Girls Just Want To Have Fun reviews Alexandra Robbins’ Pledged: The Secret Life of Sororities:
In one of the few scholarly articles ever written on white sororities, published in American Sociological Review in 1965, John Findley Scott argued that sororities served mainly to provide their members with high-status husbands. The striking thing about the early-’60s sororities that Scott described — with their status-consciousness, their public courtship rituals, and their obsession with sexual reputation — is how much they served the interests of their members’ parents, who traditionally sought to control their daughters’ sexual behavior in order to preserve their marriage value. In serving parental ends, sororities also served those of the colleges and universities charged with overseeing the moral and physical hygiene of their coeds.But college women have considerably more control over their social status these days. [...] With the old marriage goals pushed aside, the rules about ladylike comportment and sexual chastity, designed to reassure future husbands, are increasingly irrelevant.
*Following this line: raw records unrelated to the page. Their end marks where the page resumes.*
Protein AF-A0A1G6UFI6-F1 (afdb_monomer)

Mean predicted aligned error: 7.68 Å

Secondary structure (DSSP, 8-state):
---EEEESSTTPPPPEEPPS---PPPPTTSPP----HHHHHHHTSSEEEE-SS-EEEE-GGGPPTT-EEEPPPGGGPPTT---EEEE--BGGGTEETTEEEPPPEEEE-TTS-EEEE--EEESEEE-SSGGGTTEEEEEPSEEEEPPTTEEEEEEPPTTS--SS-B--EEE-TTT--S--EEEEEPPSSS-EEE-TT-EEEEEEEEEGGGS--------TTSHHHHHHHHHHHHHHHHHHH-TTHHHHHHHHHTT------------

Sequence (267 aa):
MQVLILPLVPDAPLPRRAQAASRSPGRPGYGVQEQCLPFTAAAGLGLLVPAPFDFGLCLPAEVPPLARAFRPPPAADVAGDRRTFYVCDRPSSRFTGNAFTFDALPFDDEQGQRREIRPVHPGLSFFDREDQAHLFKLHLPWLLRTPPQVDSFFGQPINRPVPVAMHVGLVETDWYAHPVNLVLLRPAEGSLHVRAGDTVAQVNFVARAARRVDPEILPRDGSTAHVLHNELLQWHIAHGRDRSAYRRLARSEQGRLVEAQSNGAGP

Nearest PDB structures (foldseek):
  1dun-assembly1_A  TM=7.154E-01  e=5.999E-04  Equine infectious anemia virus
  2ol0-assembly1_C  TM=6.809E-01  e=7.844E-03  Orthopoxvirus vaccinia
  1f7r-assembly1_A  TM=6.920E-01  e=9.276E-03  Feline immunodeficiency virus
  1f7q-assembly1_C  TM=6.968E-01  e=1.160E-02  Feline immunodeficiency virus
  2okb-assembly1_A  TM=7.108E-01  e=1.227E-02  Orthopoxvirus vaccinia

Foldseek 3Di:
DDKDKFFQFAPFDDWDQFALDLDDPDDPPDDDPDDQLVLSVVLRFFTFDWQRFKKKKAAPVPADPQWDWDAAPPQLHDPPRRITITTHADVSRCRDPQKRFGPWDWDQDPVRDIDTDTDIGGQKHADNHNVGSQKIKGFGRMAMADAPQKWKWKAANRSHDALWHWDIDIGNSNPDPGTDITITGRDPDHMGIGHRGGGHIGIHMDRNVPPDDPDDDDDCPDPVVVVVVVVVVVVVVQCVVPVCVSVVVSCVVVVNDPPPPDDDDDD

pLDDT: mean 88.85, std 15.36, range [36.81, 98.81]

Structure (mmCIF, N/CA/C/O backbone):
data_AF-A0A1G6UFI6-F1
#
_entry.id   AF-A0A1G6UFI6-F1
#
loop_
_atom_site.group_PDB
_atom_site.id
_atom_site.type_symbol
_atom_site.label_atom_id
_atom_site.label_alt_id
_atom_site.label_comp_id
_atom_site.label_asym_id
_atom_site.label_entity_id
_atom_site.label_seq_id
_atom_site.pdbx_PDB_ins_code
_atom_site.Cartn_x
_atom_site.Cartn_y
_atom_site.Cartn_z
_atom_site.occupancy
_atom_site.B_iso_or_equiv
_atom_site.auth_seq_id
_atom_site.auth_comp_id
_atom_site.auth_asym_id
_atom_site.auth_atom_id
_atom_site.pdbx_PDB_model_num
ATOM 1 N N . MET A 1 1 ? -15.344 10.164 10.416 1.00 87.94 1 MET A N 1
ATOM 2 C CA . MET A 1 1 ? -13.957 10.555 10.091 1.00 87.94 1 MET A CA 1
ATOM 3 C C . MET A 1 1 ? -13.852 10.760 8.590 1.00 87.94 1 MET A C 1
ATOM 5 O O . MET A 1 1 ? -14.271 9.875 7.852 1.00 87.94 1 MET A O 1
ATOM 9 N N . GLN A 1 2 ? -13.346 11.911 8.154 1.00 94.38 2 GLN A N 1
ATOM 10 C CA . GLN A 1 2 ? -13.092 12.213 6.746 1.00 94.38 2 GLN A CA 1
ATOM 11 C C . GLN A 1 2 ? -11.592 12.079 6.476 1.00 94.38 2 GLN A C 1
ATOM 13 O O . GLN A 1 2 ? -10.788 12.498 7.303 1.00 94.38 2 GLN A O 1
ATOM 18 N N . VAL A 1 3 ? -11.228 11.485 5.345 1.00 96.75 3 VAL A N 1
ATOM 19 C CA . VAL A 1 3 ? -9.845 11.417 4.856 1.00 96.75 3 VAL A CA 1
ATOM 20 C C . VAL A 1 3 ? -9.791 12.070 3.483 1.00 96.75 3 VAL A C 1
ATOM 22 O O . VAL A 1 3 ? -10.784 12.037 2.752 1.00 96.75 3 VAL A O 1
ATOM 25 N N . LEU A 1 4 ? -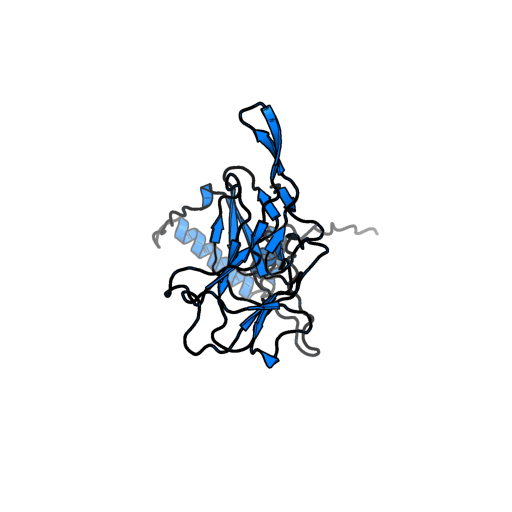8.658 12.673 3.140 1.00 98.12 4 LEU A N 1
ATOM 26 C CA . LEU A 1 4 ? -8.447 13.308 1.841 1.00 98.12 4 LEU A CA 1
ATOM 27 C C . LEU A 1 4 ? -7.472 12.463 1.028 1.00 98.12 4 LEU A C 1
ATOM 29 O O . LEU A 1 4 ? -6.468 11.991 1.561 1.00 98.12 4 LEU A O 1
ATOM 33 N N . ILE A 1 5 ? -7.766 12.285 -0.256 1.00 98.00 5 ILE A N 1
ATOM 34 C CA . ILE A 1 5 ? -6.881 11.614 -1.206 1.00 98.00 5 ILE A CA 1
ATOM 35 C C . ILE A 1 5 ? -6.616 12.589 -2.345 1.00 98.00 5 ILE A C 1
ATOM 37 O O . ILE A 1 5 ? -7.561 13.056 -2.979 1.00 98.00 5 ILE A O 1
ATOM 41 N N . LEU A 1 6 ? -5.343 12.892 -2.589 1.00 97.69 6 LEU A N 1
ATOM 42 C CA . LEU A 1 6 ? -4.910 13.735 -3.699 1.00 97.69 6 LEU A CA 1
ATOM 43 C C . LEU A 1 6 ? -4.203 12.857 -4.740 1.00 97.69 6 LEU A C 1
ATOM 45 O O . LEU A 1 6 ? -3.094 12.398 -4.455 1.00 97.69 6 LEU A O 1
ATOM 49 N N . PRO A 1 7 ? -4.798 12.598 -5.920 1.00 97.69 7 PRO A N 1
ATOM 50 C CA . PRO A 1 7 ? -4.059 12.005 -7.031 1.00 97.69 7 PRO A CA 1
ATOM 51 C C . PRO A 1 7 ? -2.919 12.936 -7.456 1.00 97.69 7 PRO A C 1
ATOM 53 O O . PRO A 1 7 ? -3.114 14.144 -7.547 1.00 97.69 7 PRO A O 1
ATOM 56 N N . LEU A 1 8 ? -1.736 12.374 -7.712 1.00 97.56 8 LEU A N 1
ATOM 57 C CA . LEU A 1 8 ? -0.575 13.119 -8.228 1.00 97.56 8 LEU A CA 1
ATOM 58 C C . LEU A 1 8 ? -0.347 12.888 -9.725 1.00 97.56 8 LEU A C 1
ATOM 60 O O . LEU A 1 8 ? 0.504 13.535 -10.335 1.00 97.56 8 LEU A O 1
ATOM 64 N N . VAL A 1 9 ? -1.090 11.942 -10.301 1.00 97.62 9 VAL A N 1
ATOM 65 C CA . VAL A 1 9 ? -1.139 11.646 -11.731 1.00 97.62 9 VAL A CA 1
ATOM 66 C C . VAL A 1 9 ? -2.589 11.362 -12.142 1.00 97.62 9 VAL A C 1
ATOM 68 O O . VAL A 1 9 ? -3.377 10.889 -11.313 1.00 97.62 9 VAL A O 1
ATOM 71 N N . PRO A 1 10 ? -2.954 11.601 -13.412 1.00 97.38 10 PRO A N 1
ATOM 72 C CA . PRO A 1 10 ? -4.276 11.254 -13.931 1.00 97.38 10 PRO A CA 1
ATOM 73 C C . PRO A 1 10 ? -4.542 9.740 -13.915 1.00 97.38 10 PRO A C 1
ATOM 75 O O . PRO A 1 10 ? -3.622 8.926 -13.934 1.00 97.38 10 PRO A O 1
ATOM 78 N N . ASP A 1 11 ? -5.817 9.349 -13.874 1.00 96.94 11 ASP A N 1
ATOM 79 C CA . ASP A 1 11 ? -6.304 7.972 -14.089 1.00 96.94 11 ASP A CA 1
ATOM 80 C C . ASP A 1 11 ? -5.634 6.857 -13.258 1.00 96.94 11 ASP A C 1
ATOM 82 O O . ASP A 1 11 ? -5.736 5.664 -13.586 1.00 96.94 11 ASP A O 1
ATOM 86 N N . ALA A 1 12 ? -4.931 7.224 -12.184 1.00 95.12 12 ALA A N 1
ATOM 87 C CA . ALA A 1 12 ? -4.353 6.271 -11.259 1.00 95.12 12 ALA A CA 1
ATOM 88 C C . ALA A 1 12 ? -5.478 5.585 -10.475 1.00 95.12 12 ALA A C 1
ATOM 90 O O . ALA A 1 12 ? -6.368 6.264 -9.957 1.00 95.12 12 ALA A O 1
ATOM 91 N N . PRO A 1 13 ? -5.436 4.251 -10.324 1.00 97.50 13 PRO A N 1
ATOM 92 C CA . PRO A 1 13 ? -6.303 3.551 -9.388 1.00 97.50 13 PRO A CA 1
ATOM 93 C C . PRO A 1 13 ? -6.196 4.154 -7.977 1.00 97.50 13 PRO A C 1
ATOM 95 O O . PRO A 1 13 ? -5.114 4.200 -7.387 1.00 97.50 13 PRO A O 1
ATOM 98 N N . LEU A 1 14 ? -7.327 4.609 -7.432 1.00 98.25 14 LEU A N 1
ATOM 99 C CA . LEU A 1 14 ? -7.401 5.226 -6.106 1.00 98.25 14 LEU A CA 1
ATOM 100 C C . LEU A 1 14 ? -7.945 4.258 -5.050 1.00 98.25 14 LEU A C 1
ATOM 102 O O . LEU A 1 14 ? -8.723 3.354 -5.378 1.00 98.25 14 LEU A O 1
ATOM 106 N N . PRO A 1 15 ? -7.585 4.455 -3.767 1.00 98.12 15 PRO A N 1
ATOM 107 C CA . PRO A 1 15 ? -8.172 3.700 -2.676 1.00 98.12 15 PRO A CA 1
ATOM 108 C C . PRO A 1 15 ? -9.698 3.777 -2.673 1.00 98.12 15 PRO A C 1
ATOM 110 O O . PRO A 1 15 ? -10.288 4.846 -2.824 1.00 98.12 15 PRO A O 1
ATOM 113 N N . ARG A 1 16 ? -10.343 2.635 -2.442 1.00 96.88 16 ARG A N 1
ATOM 114 C CA . ARG A 1 16 ? -11.807 2.512 -2.385 1.00 96.88 16 ARG A CA 1
ATOM 115 C C . ARG A 1 16 ? -12.245 1.994 -1.031 1.00 96.88 16 ARG A C 1
ATOM 117 O O . ARG A 1 16 ? -11.536 1.203 -0.418 1.00 96.88 16 ARG A O 1
ATOM 124 N N . ARG A 1 17 ? -13.431 2.386 -0.568 1.00 95.94 17 ARG A N 1
ATOM 125 C CA . ARG A 1 17 ? -13.973 1.875 0.698 1.00 95.94 17 ARG A CA 1
ATOM 126 C C . ARG A 1 17 ? -14.006 0.347 0.689 1.00 95.94 17 ARG A C 1
ATOM 128 O O . ARG A 1 17 ? -14.523 -0.259 -0.252 1.00 95.94 17 ARG A O 1
ATOM 135 N N . ALA A 1 18 ? -13.465 -0.267 1.738 1.00 92.75 18 ALA A N 1
ATOM 136 C CA . ALA A 1 18 ? -13.529 -1.710 1.883 1.00 92.75 18 ALA A CA 1
ATOM 137 C C . ALA A 1 18 ? -14.984 -2.149 2.106 1.00 92.75 18 ALA A C 1
ATOM 139 O O . ALA A 1 18 ? -15.733 -1.544 2.872 1.00 92.75 18 ALA A O 1
ATOM 140 N N . GLN A 1 19 ? -15.404 -3.206 1.415 1.00 87.00 19 GLN A N 1
ATOM 141 C CA . GLN A 1 19 ? -16.741 -3.769 1.582 1.00 87.00 19 GLN A CA 1
ATOM 142 C C . GLN A 1 19 ? -16.698 -4.931 2.567 1.00 87.00 19 GLN A C 1
ATOM 144 O O . GLN A 1 19 ? -15.837 -5.800 2.468 1.00 87.00 19 GLN A O 1
ATOM 149 N N . ALA A 1 20 ? -17.668 -4.993 3.477 1.00 77.19 20 ALA A N 1
ATOM 150 C CA . ALA A 1 20 ? -17.789 -6.112 4.412 1.00 77.19 20 ALA A CA 1
ATOM 151 C C . ALA A 1 20 ? -18.088 -7.452 3.706 1.00 77.19 20 ALA A C 1
ATOM 153 O O . ALA A 1 20 ? -17.968 -8.506 4.313 1.00 77.19 20 ALA A O 1
ATOM 154 N N . ALA A 1 21 ? -18.488 -7.441 2.431 1.00 67.31 21 ALA A N 1
ATOM 155 C CA . ALA A 1 21 ? -18.766 -8.654 1.677 1.00 67.31 21 ALA A CA 1
ATOM 156 C C . ALA A 1 21 ? -17.465 -9.286 1.154 1.00 67.31 21 ALA A C 1
ATOM 158 O O . ALA A 1 21 ? -16.844 -8.773 0.229 1.00 67.31 21 ALA A O 1
ATOM 159 N N . SER A 1 22 ? -17.071 -10.424 1.726 1.00 57.91 22 SER A N 1
ATOM 160 C CA . SER A 1 22 ? -15.946 -11.253 1.259 1.00 57.91 22 SER A CA 1
ATOM 161 C C . SER A 1 22 ? -16.408 -12.515 0.520 1.00 57.91 22 SER A C 1
ATOM 163 O O . SER A 1 22 ? -15.635 -13.456 0.345 1.00 57.91 22 SER A O 1
ATOM 165 N N . ARG A 1 23 ? -17.680 -12.584 0.103 1.00 60.09 23 ARG A N 1
ATOM 166 C CA . ARG A 1 23 ? -18.211 -13.783 -0.553 1.00 60.09 23 ARG A CA 1
ATOM 167 C C . ARG A 1 23 ? -17.600 -13.935 -1.940 1.00 60.09 23 ARG A C 1
ATOM 169 O O . ARG A 1 23 ? -18.004 -13.253 -2.876 1.00 60.09 23 ARG A O 1
ATOM 176 N N . SER A 1 24 ? -16.700 -14.899 -2.076 1.00 57.47 24 SER A N 1
ATOM 177 C CA . SER A 1 24 ? -16.623 -15.644 -3.329 1.00 57.47 24 SER A CA 1
ATOM 178 C C . SER A 1 24 ? -17.879 -16.523 -3.419 1.00 57.47 24 SER A C 1
ATOM 180 O O . SER A 1 24 ? -18.326 -17.024 -2.380 1.00 57.47 24 SER A O 1
ATOM 182 N N . PRO A 1 25 ? -18.497 -16.701 -4.598 1.00 56.56 25 PRO A N 1
ATOM 183 C CA . PRO A 1 25 ? -19.553 -17.694 -4.748 1.00 56.56 25 PRO A CA 1
ATOM 184 C C . PRO A 1 25 ? -19.006 -19.057 -4.300 1.00 56.56 25 PRO A C 1
ATOM 186 O O . PRO A 1 25 ? -17.937 -19.480 -4.741 1.00 56.56 25 PRO A O 1
ATOM 189 N N . GLY A 1 26 ? -19.695 -19.706 -3.357 1.00 58.44 26 GLY A N 1
ATOM 190 C CA . GLY A 1 26 ? -19.313 -21.039 -2.896 1.00 58.44 26 GLY A CA 1
ATOM 191 C C . GLY A 1 26 ? -19.325 -22.026 -4.063 1.00 58.44 26 GLY A C 1
ATOM 192 O O . GLY A 1 26 ? -20.096 -21.856 -5.011 1.00 58.44 26 GLY A O 1
ATOM 193 N N . ARG A 1 27 ? -18.478 -23.061 -4.011 1.00 59.44 27 ARG A N 1
ATOM 194 C CA . ARG A 1 27 ? -18.551 -24.147 -4.999 1.00 59.44 27 ARG A CA 1
ATOM 195 C C . ARG A 1 27 ? -19.967 -24.746 -4.981 1.00 59.44 27 ARG A C 1
ATOM 197 O O . ARG A 1 27 ? -20.488 -24.972 -3.885 1.00 59.44 27 ARG A O 1
ATOM 204 N N . PRO A 1 28 ? -20.580 -25.029 -6.145 1.00 63.12 28 PRO A N 1
ATOM 205 C CA . PRO A 1 28 ? -21.868 -25.715 -6.196 1.00 63.12 28 PRO A CA 1
ATOM 206 C C . PRO A 1 28 ? -21.836 -26.992 -5.341 1.00 63.12 28 PRO A C 1
ATOM 208 O O . PRO A 1 28 ? -20.901 -27.781 -5.451 1.00 63.12 28 PRO A O 1
ATOM 211 N N . GLY A 1 29 ? -22.824 -27.173 -4.461 1.00 70.69 29 GLY A N 1
ATOM 212 C CA . GLY A 1 29 ? -22.940 -28.350 -3.588 1.00 70.69 29 GLY A CA 1
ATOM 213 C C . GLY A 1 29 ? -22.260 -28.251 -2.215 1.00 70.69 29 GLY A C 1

Nonetheless, the old spouse-hunting rituals have been retained — the endless Greek mixers and formals. Add a general relaxing of sexual mores, and combine it with the expanding role of alcohol and drugs in post-1960s campus life, and the battery of courtship rituals designed to enhance the marriage value of sorority women by rationing their sexual availability becomes something rather different.
From one angle, then, sororities have become the problem that they used to be the solution to.